En nuestra finca había un
viejo llamado Pimén Timofeich. Había cumplido noventa años. Vivía con un
nieto. Estaba encorvado y andaba muy lentamente, apoyándose en un cayado.
Tenía la boca desdentada y la cara surcada de arrugas. Le temblaba el labio
inferior. Al caminar o al hablar, solía mover los labios; pero no se podía
entender lo que decía.
Eramos cuatro hermanos; y
a todos nos gustaba montar a caballo. Pero como no teníamos caballos mansos,
sólo nos dejaban montar uno muy viejo. llamado Voronok.
Un día mamá nos dió
permiso para montar a caballo; y fuimos a la cuadra acompañados de nuestro ayo.
El cochero ensilló a Voronok. Mi
hermano mayor montó el primero.

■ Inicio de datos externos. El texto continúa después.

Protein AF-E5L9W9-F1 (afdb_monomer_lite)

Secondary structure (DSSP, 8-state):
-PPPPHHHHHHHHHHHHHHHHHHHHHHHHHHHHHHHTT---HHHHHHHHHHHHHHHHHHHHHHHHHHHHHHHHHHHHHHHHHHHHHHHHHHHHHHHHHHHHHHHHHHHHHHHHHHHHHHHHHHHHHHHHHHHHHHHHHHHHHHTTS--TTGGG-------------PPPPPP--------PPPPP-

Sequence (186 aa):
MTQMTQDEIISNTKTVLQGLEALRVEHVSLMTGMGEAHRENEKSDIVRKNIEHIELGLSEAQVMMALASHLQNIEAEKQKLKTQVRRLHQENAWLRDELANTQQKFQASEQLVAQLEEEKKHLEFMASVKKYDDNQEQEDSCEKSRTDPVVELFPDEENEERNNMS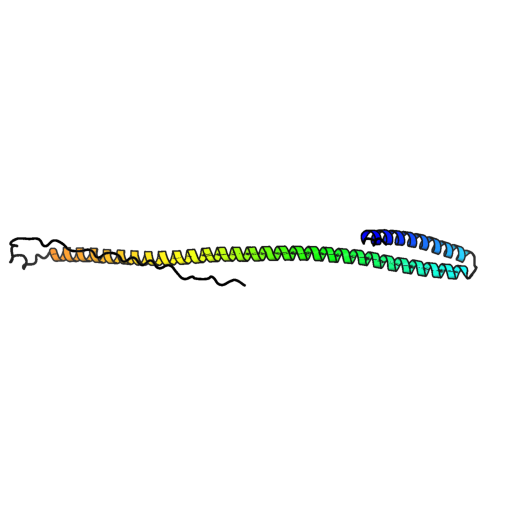PTPPSQFANSTAGYEIPARL

Organism: Bactrocera oleae (NCBI:txid104688)

Foldseek 3Di:
DDDDDPVRVLVVLVVLLVVLVVVLVVLVVVLVVVVVVPDPDVVNVVSVVVNVVSVVSNVVSVVVNVVSVVVVVVVVVVVVVVVVVVVVVVVVVVVVVVVVVVVVVVVVVVVVVVVVVVVVVVVVVVVVVVVVVVVVVVVVVVVVVDPDPVVVPDDDDDDDDDDDDDDDDDDDDDDDDDDDDDDDDD

pLDDT: mean 81.48, std 21.02, range [37.31, 98.81]

Radius of gyration: 53.38 Å; chains: 1; bounding box: 89×50×146 Å

InterPro domains:
  IPR002151 Kinesin light chain [PTHR45783] (4-186)

Structure (mmCIF, N/CA/C/O backbone):
data_AF-E5L9W9-F1
#
_entry.id   AF-E5L9W9-F1
#
loop_
_atom_site.group_PDB
_atom_site.id
_atom_site.type_symbol
_atom_site.label_atom_id
_atom_site.label_alt_id
_atom_site.label_comp_id
_atom_site.label_asym_id
_atom_site.label_entity_id
_atom_site.label_seq_id
_atom_site.pdbx_PDB_ins_code
_atom_site.Cartn_x
_atom_site.Cartn_y
_atom_site.Cartn_z
_atom_site.occupancy
_atom_site.B_iso_or_equiv
_atom_site.auth_seq_id
_atom_site.auth_comp_id
_atom_site.auth_asym_id
_atom_site.auth_atom_id
_atom_site.pdbx_PDB_model_num
ATOM 1 N N . MET A 1 1 ? 22.650 -22.024 -17.807 1.00 44.78 1 MET A N 1
ATOM 2 C CA . MET A 1 1 ? 22.698 -20.557 -17.955 1.00 44.78 1 MET A CA 1
ATOM 3 C C . MET A 1 1 ? 22.243 -19.963 -16.639 1.00 44.78 1 MET A C 1
ATOM 5 O O . MET A 1 1 ? 21.118 -20.229 -16.241 1.00 44.78 1 MET A O 1
ATOM 9 N N . THR A 1 2 ? 23.129 -19.289 -15.914 1.00 63.50 2 THR A N 1
ATOM 10 C CA . THR A 1 2 ? 22.778 -18.559 -14.690 1.00 63.50 2 THR A CA 1
ATOM 11 C C . THR A 1 2 ? 21.839 -17.414 -15.056 1.00 63.50 2 THR A C 1
ATOM 13 O O . THR A 1 2 ? 22.101 -16.667 -15.995 1.00 63.50 2 THR A O 1
ATOM 16 N N . GLN A 1 3 ? 20.701 -17.339 -14.370 1.00 79.12 3 GLN A N 1
ATOM 17 C CA . GLN A 1 3 ? 19.686 -16.318 -14.595 1.00 79.12 3 GLN A CA 1
ATOM 18 C C . GLN A 1 3 ? 20.205 -14.986 -14.042 1.00 79.12 3 GLN A C 1
ATOM 20 O O . GLN A 1 3 ? 20.592 -14.930 -12.878 1.00 79.12 3 GLN A O 1
ATOM 25 N N . MET A 1 4 ? 20.256 -13.943 -14.874 1.00 80.31 4 MET A N 1
ATOM 26 C CA . MET A 1 4 ? 20.658 -12.610 -14.420 1.00 80.31 4 MET A CA 1
ATOM 27 C C . MET A 1 4 ? 19.667 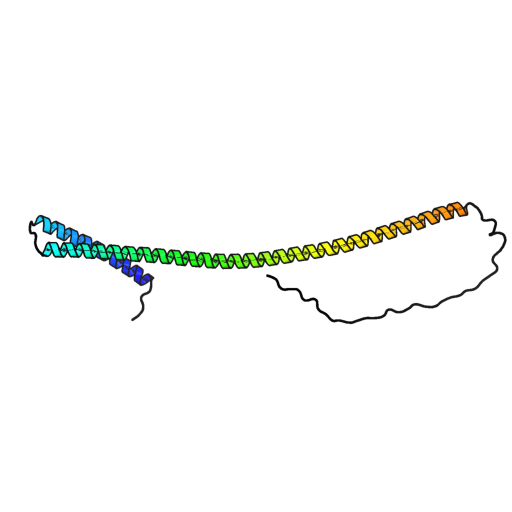-12.064 -13.391 1.00 80.31 4 MET A C 1
ATOM 29 O O . MET A 1 4 ? 18.451 -12.209 -13.542 1.00 80.31 4 MET A O 1
ATOM 33 N N . THR A 1 5 ? 20.199 -11.405 -12.368 1.00 91.25 5 THR A N 1
ATOM 34 C CA . THR A 1 5 ? 19.411 -10.698 -11.357 1.00 91.25 5 THR A CA 1
ATOM 35 C C . THR A 1 5 ? 18.869 -9.371 -11.895 1.00 91.25 5 THR A C 1
ATOM 37 O O . THR A 1 5 ? 19.388 -8.809 -12.860 1.00 91.25 5 THR A O 1
ATOM 40 N N . GLN A 1 6 ? 17.821 -8.836 -11.260 1.00 88.19 6 GLN A N 1
ATOM 41 C CA . GLN A 1 6 ? 17.228 -7.550 -11.648 1.00 88.19 6 GLN A CA 1
ATOM 42 C C . GLN A 1 6 ? 18.244 -6.400 -11.577 1.00 88.19 6 GLN A C 1
ATOM 44 O O . GLN A 1 6 ? 18.288 -5.568 -12.481 1.00 88.19 6 GLN A O 1
ATOM 49 N N . ASP A 1 7 ? 19.096 -6.382 -10.552 1.00 90.81 7 ASP A N 1
ATOM 50 C CA . ASP A 1 7 ? 20.123 -5.351 -10.388 1.00 90.81 7 ASP A CA 1
ATOM 51 C C . ASP A 1 7 ? 21.194 -5.430 -11.481 1.00 90.81 7 ASP A C 1
ATOM 53 O O . ASP A 1 7 ? 21.613 -4.403 -12.018 1.00 90.81 7 ASP A O 1
ATOM 57 N N . GLU A 1 8 ? 21.589 -6.643 -11.878 1.00 93.94 8 GLU A N 1
ATOM 58 C CA . GLU A 1 8 ? 22.501 -6.858 -13.005 1.00 93.94 8 GLU A CA 1
ATOM 59 C C . GLU A 1 8 ? 21.869 -6.423 -14.332 1.00 93.94 8 GLU A C 1
ATOM 61 O O . GLU A 1 8 ? 22.540 -5.798 -15.152 1.00 93.94 8 GLU A O 1
ATOM 66 N N . ILE A 1 9 ? 20.572 -6.684 -14.542 1.00 92.25 9 ILE A N 1
ATOM 67 C CA . ILE A 1 9 ? 19.842 -6.222 -15.734 1.00 92.25 9 ILE A CA 1
ATOM 68 C C . ILE A 1 9 ? 19.810 -4.691 -15.782 1.00 92.25 9 ILE A C 1
ATOM 70 O O . ILE A 1 9 ? 20.109 -4.106 -16.823 1.00 92.25 9 ILE A O 1
ATOM 74 N N . ILE A 1 10 ? 19.495 -4.025 -14.668 1.00 94.31 10 ILE A N 1
ATOM 75 C CA . ILE A 1 10 ? 19.458 -2.557 -14.585 1.00 94.31 10 ILE A CA 1
ATOM 76 C C . ILE A 1 10 ? 20.856 -1.971 -14.813 1.00 94.31 10 ILE A C 1
ATOM 78 O O . ILE A 1 10 ? 21.008 -1.014 -15.573 1.00 94.31 10 ILE A O 1
ATOM 82 N N . SER A 1 11 ? 21.883 -2.543 -14.182 1.00 95.44 11 SER A N 1
ATOM 83 C CA . SER A 1 11 ? 23.276 -2.116 -14.351 1.00 95.44 11 SER A CA 1
ATOM 84 C C . SER A 1 11 ? 23.727 -2.238 -15.809 1.00 95.44 11 SER A C 1
ATOM 86 O O . SER A 1 11 ? 24.246 -1.283 -16.391 1.00 95.44 11 SER A O 1
ATOM 88 N N . ASN A 1 12 ? 23.439 -3.374 -16.444 1.00 94.94 12 ASN A N 1
ATOM 89 C CA . ASN A 1 12 ? 23.765 -3.592 -17.849 1.00 94.94 12 ASN A CA 1
ATOM 90 C C . ASN A 1 12 ? 22.983 -2.646 -18.765 1.00 94.94 12 ASN A C 1
ATOM 92 O O . ASN A 1 12 ? 23.567 -2.087 -19.688 1.00 94.94 12 ASN A O 1
ATOM 96 N N . THR A 1 13 ? 21.702 -2.393 -18.479 1.00 95.81 13 THR A N 1
ATOM 97 C CA . THR A 1 13 ? 20.874 -1.447 -19.248 1.00 95.81 13 THR A CA 1
ATOM 98 C C . THR A 1 13 ? 21.443 -0.027 -19.177 1.00 95.81 13 THR A C 1
ATOM 100 O O . THR A 1 13 ? 21.517 0.650 -20.198 1.00 95.81 13 THR A O 1
ATOM 103 N N . LYS A 1 14 ? 21.934 0.415 -18.009 1.00 96.12 14 LYS A N 1
ATOM 104 C CA . LYS A 1 14 ? 22.622 1.712 -17.871 1.00 96.12 14 LYS A CA 1
ATOM 105 C C . LYS A 1 14 ? 23.898 1.781 -18.709 1.00 96.12 14 LYS A C 1
ATOM 107 O O . LYS A 1 14 ? 24.132 2.789 -19.369 1.00 96.12 14 LYS A O 1
ATOM 112 N N . THR A 1 15 ? 24.702 0.719 -18.695 1.00 96.62 15 THR A N 1
ATOM 113 C CA . THR A 1 15 ? 25.928 0.634 -19.504 1.00 96.62 15 THR A CA 1
ATOM 114 C C . THR A 1 15 ? 25.609 0.686 -20.999 1.00 96.62 15 THR A C 1
ATOM 116 O O . THR A 1 15 ? 26.249 1.430 -21.738 1.00 96.62 15 THR A O 1
ATOM 119 N N . VAL A 1 16 ? 24.582 -0.048 -21.446 1.00 95.94 16 VAL A N 1
ATOM 120 C CA . VAL A 1 16 ? 24.109 -0.019 -22.840 1.00 95.94 16 VAL A CA 1
ATOM 121 C C . VAL A 1 16 ? 23.632 1.379 -23.224 1.00 95.94 16 VAL A C 1
ATOM 123 O O . VAL A 1 16 ? 24.002 1.864 -24.285 1.00 95.94 16 VAL A O 1
ATOM 126 N N . LEU A 1 17 ? 22.882 2.060 -22.355 1.00 96.62 17 LEU A N 1
ATOM 127 C CA . LEU A 1 17 ? 22.396 3.417 -22.605 1.00 96.62 17 LEU A CA 1
ATOM 128 C C . LEU A 1 17 ? 23.553 4.409 -22.802 1.00 96.62 17 LEU A C 1
ATOM 130 O O . LEU A 1 17 ? 23.550 5.174 -23.762 1.00 96.62 17 LEU A O 1
ATOM 134 N N . GLN A 1 18 ? 24.582 4.347 -21.952 1.00 96.62 18 GLN A N 1
ATOM 135 C CA . GLN A 1 18 ? 25.788 5.170 -22.107 1.00 96.62 18 GLN A CA 1
ATOM 136 C C . GLN A 1 18 ? 26.544 4.855 -23.406 1.00 96.62 18 GLN A C 1
ATOM 138 O O . GLN A 1 18 ? 26.977 5.772 -24.103 1.00 96.62 18 GLN A O 1
ATOM 143 N N . GLY A 1 19 ? 26.686 3.570 -23.744 1.00 97.12 19 GLY A N 1
ATOM 144 C CA . GLY A 1 19 ? 27.350 3.137 -24.975 1.00 97.12 19 GLY A CA 1
ATOM 145 C C . GLY A 1 19 ? 26.601 3.564 -26.239 1.00 97.12 19 GLY A C 1
ATOM 146 O O . GLY A 1 19 ? 27.222 4.031 -27.191 1.00 97.12 19 GLY A O 1
ATOM 147 N N . LEU A 1 20 ? 25.271 3.455 -26.241 1.00 97.25 20 LEU A N 1
ATOM 148 C CA . LEU A 1 20 ? 24.431 3.889 -27.356 1.00 97.25 20 LEU A CA 1
ATOM 149 C C . LEU A 1 20 ? 24.448 5.410 -27.526 1.00 97.25 20 LEU A C 1
ATOM 151 O O . LEU A 1 20 ? 24.500 5.875 -28.660 1.00 97.25 20 LEU A O 1
ATOM 155 N N . GLU A 1 21 ? 24.469 6.189 -26.442 1.00 97.00 21 GLU A N 1
ATOM 156 C CA . GLU A 1 21 ? 24.568 7.651 -26.543 1.00 97.00 21 GLU A CA 1
ATOM 157 C C . GLU A 1 21 ? 25.919 8.076 -27.135 1.00 97.00 21 GLU A C 1
ATOM 159 O O . GLU A 1 21 ? 25.967 8.915 -28.034 1.00 97.00 21 GLU A O 1
ATOM 164 N N . ALA A 1 22 ? 27.017 7.447 -26.702 1.00 97.62 22 ALA A N 1
ATOM 165 C CA . ALA A 1 22 ? 28.333 7.687 -27.290 1.00 97.62 22 ALA A CA 1
ATOM 166 C C . ALA A 1 22 ? 28.345 7.355 -28.793 1.00 97.62 22 ALA A C 1
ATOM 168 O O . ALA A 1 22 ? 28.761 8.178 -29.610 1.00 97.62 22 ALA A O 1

Cabalgó mucho rato por la era y alrededor del
jardín.
-¡Date una carrera al
galope! -le gritamos, cuando hubo vuelto.
Mi hermano acució al
caballo, dándole golpes con los pies y con el látigo; y partió a galope
tendido, pasando junto a nosotros.
Después fué mi segundo
hermano quien montó. También cabalgó mucho rato; y, acuciando a Voronok, a
fuerza de latigazos, subió el cerro al galope. Tenía intención de seguir
montando; pero mi tercer hermano dijo que le tocaba a él. Dió una vuelta por
la era, por el jardín y por toda la aldea. Volvió a la cuadra, a galope
tendido, pasando por el cerro. Cuando se acercó a nosotros, Voronok jadeaba y su cuello se había
oscurecido, a causa del sudor.
Al llegar mi turno, quise
sorprender a mis hermanos, demos-trándoles que sabía montar muy bien; y acucié
a Voronok, con todas mis fuerzas;
pero el caballo se negó a salir de la cuadra. Irritado, le pegué latigazos y lo
golpeé con los pies. Procuraba pegar en los sitios -que más le dolieran. Se me
rompió el látigo. Con el trozo que me quedaba en la mano, golpeé al caballo.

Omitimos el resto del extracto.